Jennifer Kent réalise son premier long-métrage, Mister Babadook, récompensé par quatre prix au dernier festival de Gérardmer. La metteuse en scène australienne nous offre une pépite du cinéma d’angoisse, un hommage doté d’une véritable personnalité, naviguant entre les peurs enfantines et ce qu’elles peuvent avoir de plus magiques.
Amelia (Essie Davis) est une infirmière veuve s’occupant seul de son fils, Samuel (Noah Wiseman). Ce dernier, asocial et hyperactif, fabrique des armes de fortune pour se protéger des monstres qui hantent ses nuits. Après la lecture de Mister Babadook, un livre pour enfants à l’allure singulière, ce Samuel se persuade que le Babadook veut s’en prendre à sa mère. Le jeune garçon devient de plus en plus imprévisible, en proie à une véritable terreur, tandis que sa mère sombre dans la dépression.
Cela faisait longtemps que le cinéma horrifique n’avait plus osé nous faire peur avec une entité aux allures de silhouette cartonnée. C’est pourtant le pari réussi de Mister Babadook. Le Babadook semble sorti directement du livre de conte de Samuel, ou bien de son imagination prolifique. Mister Babadook parlera à tous ceux qui, enfants, vérifiaient sous leur lit et dans leur placard la présence de monstres, et se cachaient sous leur couette pour s’endormir, ainsi qu’à tous ceux à qui l’on a lu La maison hantée de Jan Pienkowski, formidable livre-pop horrifique pour enfants qui en aura fait cogiter des petits bonhommes avant de fermer les yeux. Sorte de croquemitaine de papier, se défaisant parfois comme une marionnette désarticulée, le Babadook est tour à tour menaçant pour Samuel ou sa mère. On ne sait jamais si Samuel est un enfant perturbé, ou si Amelia fait un surmenage. Ou tout simplement, si le Babadook existe vraiment. Sur la famille flotte l’ombre du père disparu se mélangeant par instants à celle du Babadook, exacerbant ainsi l’ambiguë frontière entre la réalité du fantastique et la fantastique folie des protagonistes.

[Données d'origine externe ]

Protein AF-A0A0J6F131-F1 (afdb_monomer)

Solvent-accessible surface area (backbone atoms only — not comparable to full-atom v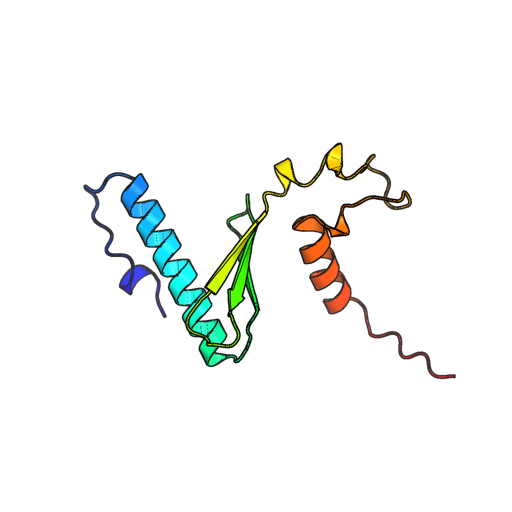alues): 6965 Å² total; per-residue (Å²): 135,67,63,77,82,67,40,83,85,54,96,85,58,59,68,68,58,55,53,51,42,50,52,49,44,53,51,53,50,52,50,54,47,28,64,76,69,72,40,55,64,52,72,49,72,76,90,63,36,37,40,39,38,36,48,43,96,80,73,77,50,75,48,75,48,81,34,39,47,79,77,50,61,38,80,94,18,58,60,82,86,54,91,91,53,88,51,46,47,70,81,22,57,61,34,46,54,47,50,55,51,48,61,72,70,48,75,82,80,76,82,74,133

InterPro domains:
  IPR060487 Spore killer, N-terminal domain [PF27653] (22-100)

Mean predicted aligned error: 12.83 Å

Sequence (113 aa):
MDLDEIVLYRPDEPKEITIHQELAAVITQAFSYMIKSGVGYRYVSTREAFIFLHMGEDLSTMFYYLAVPGDDVGESTEYAGQANHLNRLHLTAVGQVLALTGNAVSPKLTKES

Radius of gyration: 18.37 Å; Cα contacts (8 Å, |Δi|>4): 104; chains: 1; bounding box: 42×34×62 Å

pLDDT: mean 73.17, std 11.61, range [39.38, 89.25]

Secondary structure (DSSP, 8-state):
--STTTS---TTS-HHHHHHHHHHHHHHHHHHHHHHHT-SEEEEE-SS-EEEEEE-TTSS-EEEEEE-HHHHSSGGGT--S-TTS---GGGSHHHHHHHHHHHHHS-------

Structure (mmCIF, N/CA/C/O backbone):
data_AF-A0A0J6F131-F1
#
_entry.id   AF-A0A0J6F131-F1
#
loop_
_atom_site.group_PDB
_atom_site.id
_atom_site.type_symbol
_atom_site.label_atom_id
_atom_site.label_alt_id
_atom_site.label_comp_id
_atom_site.label_asym_id
_atom_site.label_entity_id
_atom_site.label_seq_id
_atom_site.pdbx_PDB_ins_code
_atom_site.Cartn_x
_atom_site.Cartn_y
_atom_site.Cartn_z
_atom_site.occupancy
_atom_site.B_iso_or_equiv
_atom_site.auth_seq_id
_atom_site.auth_comp_id
_atom_site.auth_asym_id
_atom_site.auth_atom_id
_atom_site.pdbx_PDB_model_num
ATOM 1 N N . MET A 1 1 ? -15.534 -4.980 -3.466 1.00 66.38 1 MET A N 1
ATOM 2 C CA . MET A 1 1 ? -15.309 -3.846 -4.376 1.00 66.38 1 MET A CA 1
ATOM 3 C C . MET A 1 1 ? -14.446 -4.376 -5.489 1.00 66.38 1 MET A C 1
ATOM 5 O O . MET A 1 1 ? -13.352 -4.845 -5.175 1.00 66.38 1 MET A O 1
ATOM 9 N N . ASP A 1 2 ? -15.006 -4.414 -6.691 1.00 70.56 2 ASP A N 1
ATOM 10 C CA . ASP A 1 2 ? -14.329 -4.891 -7.891 1.00 70.56 2 ASP A CA 1
ATOM 11 C C . ASP A 1 2 ? -13.435 -3.772 -8.442 1.00 70.56 2 ASP A C 1
ATOM 13 O O . ASP A 1 2 ? -13.834 -2.608 -8.416 1.00 70.56 2 ASP A O 1
ATOM 17 N N . LEU A 1 3 ? -12.205 -4.094 -8.842 1.00 66.19 3 LEU A N 1
ATOM 18 C CA . LEU A 1 3 ? -11.266 -3.091 -9.362 1.00 66.19 3 LEU A CA 1
ATOM 19 C C . LEU A 1 3 ? -11.623 -2.703 -10.803 1.00 66.19 3 LEU A C 1
ATOM 21 O O . LEU A 1 3 ? -11.426 -1.546 -11.178 1.00 66.19 3 LEU A O 1
ATOM 25 N N . ASP A 1 4 ? -12.242 -3.621 -11.547 1.00 67.44 4 ASP A N 1
ATOM 26 C CA . ASP A 1 4 ? -12.666 -3.423 -12.937 1.00 67.44 4 ASP A CA 1
ATOM 27 C C . ASP A 1 4 ? -13.826 -2.415 -13.062 1.00 67.44 4 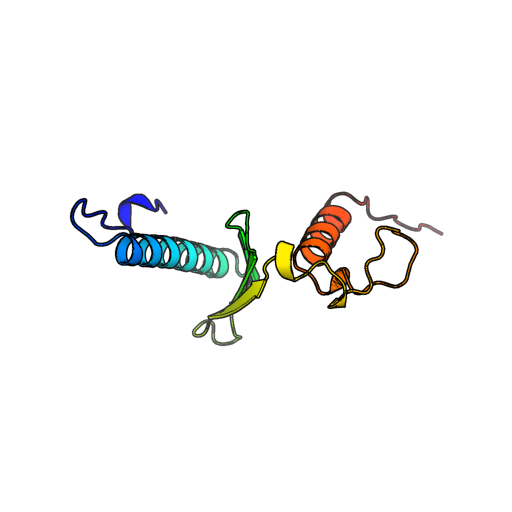ASP A C 1
ATOM 29 O O . ASP A 1 4 ? -14.030 -1.816 -14.115 1.00 67.44 4 ASP A O 1
ATOM 33 N N . GLU A 1 5 ? -14.566 -2.166 -11.974 1.00 64.94 5 GLU A N 1
ATOM 34 C CA . GLU A 1 5 ? -15.597 -1.117 -11.912 1.00 64.94 5 GLU A CA 1
ATOM 35 C C . GLU A 1 5 ? -15.020 0.284 -11.631 1.00 64.94 5 GLU A C 1
ATOM 37 O O . GLU A 1 5 ? -15.695 1.288 -11.863 1.00 64.94 5 GLU A O 1
ATOM 42 N N . ILE A 1 6 ? -13.791 0.374 -11.108 1.00 62.66 6 ILE A N 1
ATOM 43 C CA . ILE A 1 6 ? -13.155 1.638 -10.689 1.00 62.66 6 ILE A CA 1
ATOM 44 C C . ILE A 1 6 ? -12.161 2.123 -11.742 1.00 62.66 6 ILE A C 1
ATOM 46 O O . ILE A 1 6 ? -12.048 3.327 -11.984 1.00 62.66 6 ILE A O 1
ATOM 50 N N . VAL A 1 7 ? -11.430 1.195 -12.360 1.00 67.81 7 VAL A N 1
ATOM 51 C CA . VAL A 1 7 ? -10.448 1.494 -13.402 1.00 67.81 7 VAL A CA 1
ATOM 52 C C . VAL A 1 7 ? -11.165 1.534 -14.745 1.00 67.81 7 VAL A C 1
ATOM 54 O O . VAL A 1 7 ? -11.544 0.509 -15.306 1.00 67.81 7 VAL A O 1
ATOM 57 N N . LEU A 1 8 ? -11.352 2.736 -15.286 1.00 68.25 8 LEU A N 1
ATOM 58 C CA . LEU A 1 8 ? -11.981 2.922 -16.589 1.00 68.25 8 LEU A CA 1
ATOM 59 C C . LEU A 1 8 ? -10.946 2.647 -17.688 1.00 68.25 8 LEU A C 1
ATOM 61 O O . LEU A 1 8 ? -10.344 3.571 -18.227 1.00 68.25 8 LEU A O 1
ATOM 65 N N . TYR A 1 9 ? -10.718 1.367 -17.992 1.00 64.06 9 TYR A N 1
ATOM 66 C CA . TYR A 1 9 ? -9.742 0.961 -19.000 1.00 64.06 9 TYR A CA 1
ATOM 67 C C . TYR A 1 9 ? -10.137 1.491 -20.380 1.00 64.06 9 TYR A C 1
ATOM 69 O O . TYR A 1 9 ? -11.170 1.115 -20.945 1.00 64.06 9 TYR A O 1
ATOM 77 N N . ARG A 1 10 ? -9.293 2.357 -20.943 1.00 72.75 10 ARG A N 1
ATOM 78 C CA . ARG A 1 10 ? -9.399 2.804 -22.330 1.00 72.75 10 ARG A CA 1
ATOM 79 C C . ARG A 1 10 ? -8.213 2.251 -23.116 1.00 72.75 10 ARG A C 1
ATOM 81 O O . ARG A 1 10 ? -7.076 2.568 -22.776 1.00 72.75 10 ARG A O 1
ATOM 88 N N . PRO A 1 11 ? -8.453 1.456 -24.173 1.00 63.53 11 PRO A N 1
ATOM 89 C CA . PRO A 1 11 ? -7.385 0.777 -24.911 1.00 63.53 11 PRO A CA 1
ATOM 90 C C . PRO A 1 11 ? -6.407 1.738 -25.610 1.00 63.53 11 PRO A C 1
ATOM 92 O O . PRO A 1 11 ? -5.308 1.326 -25.972 1.00 63.53 11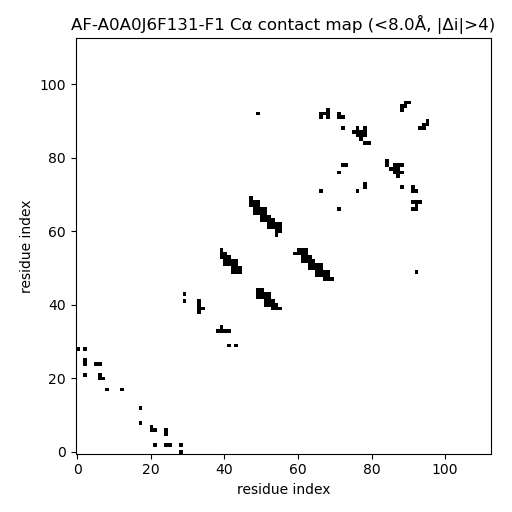 PRO A O 1
ATOM 95 N N . ASP A 1 12 ? -6.786 3.011 -25.758 1.00 79.06 12 ASP A N 1
ATOM 96 C CA . ASP A 1 12 ? -6.014 4.041 -26.458 1.00 79.06 12 ASP A CA 1
ATOM 97 C C . ASP A 1 12 ? -5.172 4.917 -25.504 1.00 79.06 12 ASP A C 1
ATOM 99 O O . ASP A 1 12 ? -4.453 5.811 -25.956 1.00 79.06 12 ASP A O 1
ATOM 103 N N . GLU A 1 13 ? -5.275 4.713 -24.183 1.00 78.31 13 GLU A N 1
ATOM 104 C CA . GLU A 1 13 ? -4.557 5.531 -23.202 1.00 78.31 13 GLU A CA 1
ATOM 105 C C . GLU A 1 13 ? -3.071 5.132 -23.091 1.00 78.31 13 GLU A C 1
ATOM 107 O O . GLU A 1 13 ? -2.715 3.951 -23.156 1.00 78.31 13 GLU A O 1
ATOM 112 N N . PRO A 1 14 ? -2.164 6.111 -22.904 1.00 82.38 14 PRO A N 1
ATOM 113 C CA . PRO A 1 14 ? -0.771 5.834 -22.584 1.00 82.38 14 PRO A CA 1
ATOM 114 C C . PRO A 1 14 ? -0.648 4.907 -21.370 1.00 82.38 14 PRO A C 1
ATOM 116 O O . PRO A 1 14 ? -1.293 5.133 -20.349 1.00 82.38 14 PRO A O 1
ATOM 119 N N . LYS A 1 15 ? 0.254 3.918 -21.445 1.00 78.94 15 LYS A N 1
ATOM 120 C CA . LYS A 1 15 ? 0.493 2.932 -20.369 1.00 78.94 15 LYS A CA 1
ATOM 121 C C . LYS A 1 15 ? 0.685 3.551 -18.984 1.00 78.94 15 LYS A C 1
ATOM 123 O O . LYS A 1 15 ? 0.248 2.978 -17.996 1.00 78.94 15 LYS A O 1
ATOM 128 N N . GLU A 1 16 ? 1.348 4.701 -18.916 1.00 80.12 16 GLU A N 1
ATOM 129 C CA . GLU A 1 16 ? 1.576 5.430 -17.668 1.00 80.12 16 GLU A CA 1
ATOM 130 C C . GLU A 1 16 ? 0.252 5.808 -16.988 1.00 80.12 16 GLU A C 1
ATOM 132 O O . GLU A 1 16 ? 0.085 5.580 -15.793 1.00 80.12 16 GLU A O 1
ATOM 137 N N . ILE A 1 17 ? -0.736 6.272 -17.758 1.00 80.31 17 ILE A N 1
ATOM 138 C CA . ILE A 1 17 ? -2.062 6.627 -17.243 1.00 80.31 17 ILE A CA 1
ATOM 139 C C . ILE A 1 17 ? -2.763 5.391 -16.674 1.00 80.31 17 ILE A C 1
ATOM 141 O O . ILE A 1 17 ? -3.287 5.451 -15.562 1.00 80.31 17 ILE A O 1
ATOM 145 N N . THR A 1 18 ? -2.716 4.262 -17.384 1.00 80.69 18 THR A N 1
ATOM 146 C CA . THR A 1 18 ? -3.310 3.002 -16.914 1.00 80.69 18 THR A CA 1
ATOM 147 C C . THR A 1 18 ? -2.671 2.533 -15.605 1.00 80.69 18 THR A C 1
ATOM 149 O O . THR A 1 18 ? -3.387 2.218 -14.659 1.00 80.69 18 THR A O 1
ATOM 152 N N . ILE A 1 19 ? -1.337 2.575 -15.498 1.00 81.12 19 ILE A N 1
ATOM 153 C CA . ILE A 1 19 ? -0.612 2.206 -14.269 1.00 81.12 19 ILE A CA 1
ATOM 154 C C . ILE A 1 19 ? -1.024 3.108 -13.097 1.00 81.12 19 ILE A C 1
ATOM 156 O O . ILE A 1 19 ? -1.256 2.625 -11.988 1.00 81.12 19 ILE A O 1
ATOM 160 N N . HIS A 1 20 ? -1.149 4.417 -13.327 1.00 82.75 20 HIS A N 1
ATOM 161 C CA . HIS A 1 20 ? -1.599 5.351 -12.294 1.00 82.75 20 HIS A CA 1
ATOM 162 C C . HIS A 1 20 ? -3.042 5.085 -11.849 1.00 82.75 20 HIS A C 1
ATOM 164 O O . HIS A 1 20 ? -3.326 5.160 -10.652 1.00 82.75 20 HIS A O 1
ATOM 170 N N . GLN A 1 21 ? -3.943 4.758 -12.777 1.00 84.38 21 GLN A N 1
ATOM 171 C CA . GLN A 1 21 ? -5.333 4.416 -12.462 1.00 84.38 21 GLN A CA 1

Noah Wiseman, qui joue le jeune Samuel, est une petite révélation à suivre, jouant avec une facilité déconcertante, touchant quand il pleure, saisissant quand il s’énerve, attendrissant lorsqu’il reste à l’écart des enfants imbéciles et méchants de son âge. Son côté débrouillard nous ramène immanquablement à nos souvenirs de cinéphiles des années 90, à nos premiers coups de cœur de jeunesse, Macaulay Culkin est ressuscité, revenu des limbes hollywoodiens. Il faut voir Samuel se battre contre Mister Babadook à la manière de Maman, j’ai raté l’avion et apprécier pleinement cet aspect exaltant et nostalgique du film. Sauf que cette fois-ci, maman est à la maison et que le petit Kevin (pardon Samuel…) ne se contente pas de réutiliser ce qui lui tombe sous la main mais confectionne de vrai armes de guerre. En plus de cela, notre petit Samuel est aussi magicien à ses heures perdus. Qui n’a jamais rêvé, quelques minutes dans son enfance, d’être prestidigitateur, ou du moins d’être capable de magie ?
Film d’horreur à première vue, Mister Babadook est surtout un beau film où le fantastique le plus noble s’immisce à travers les lignes. En filigrane, et en ectoplasme, se lisent le désarroi d’une famille face à la perte d’un être cher, tout autant que la force des rêves, le Babadook ne semblant plus sur la fin n’être que le fantôme de l’être aimé et la peur qu’il inspire celle du manque.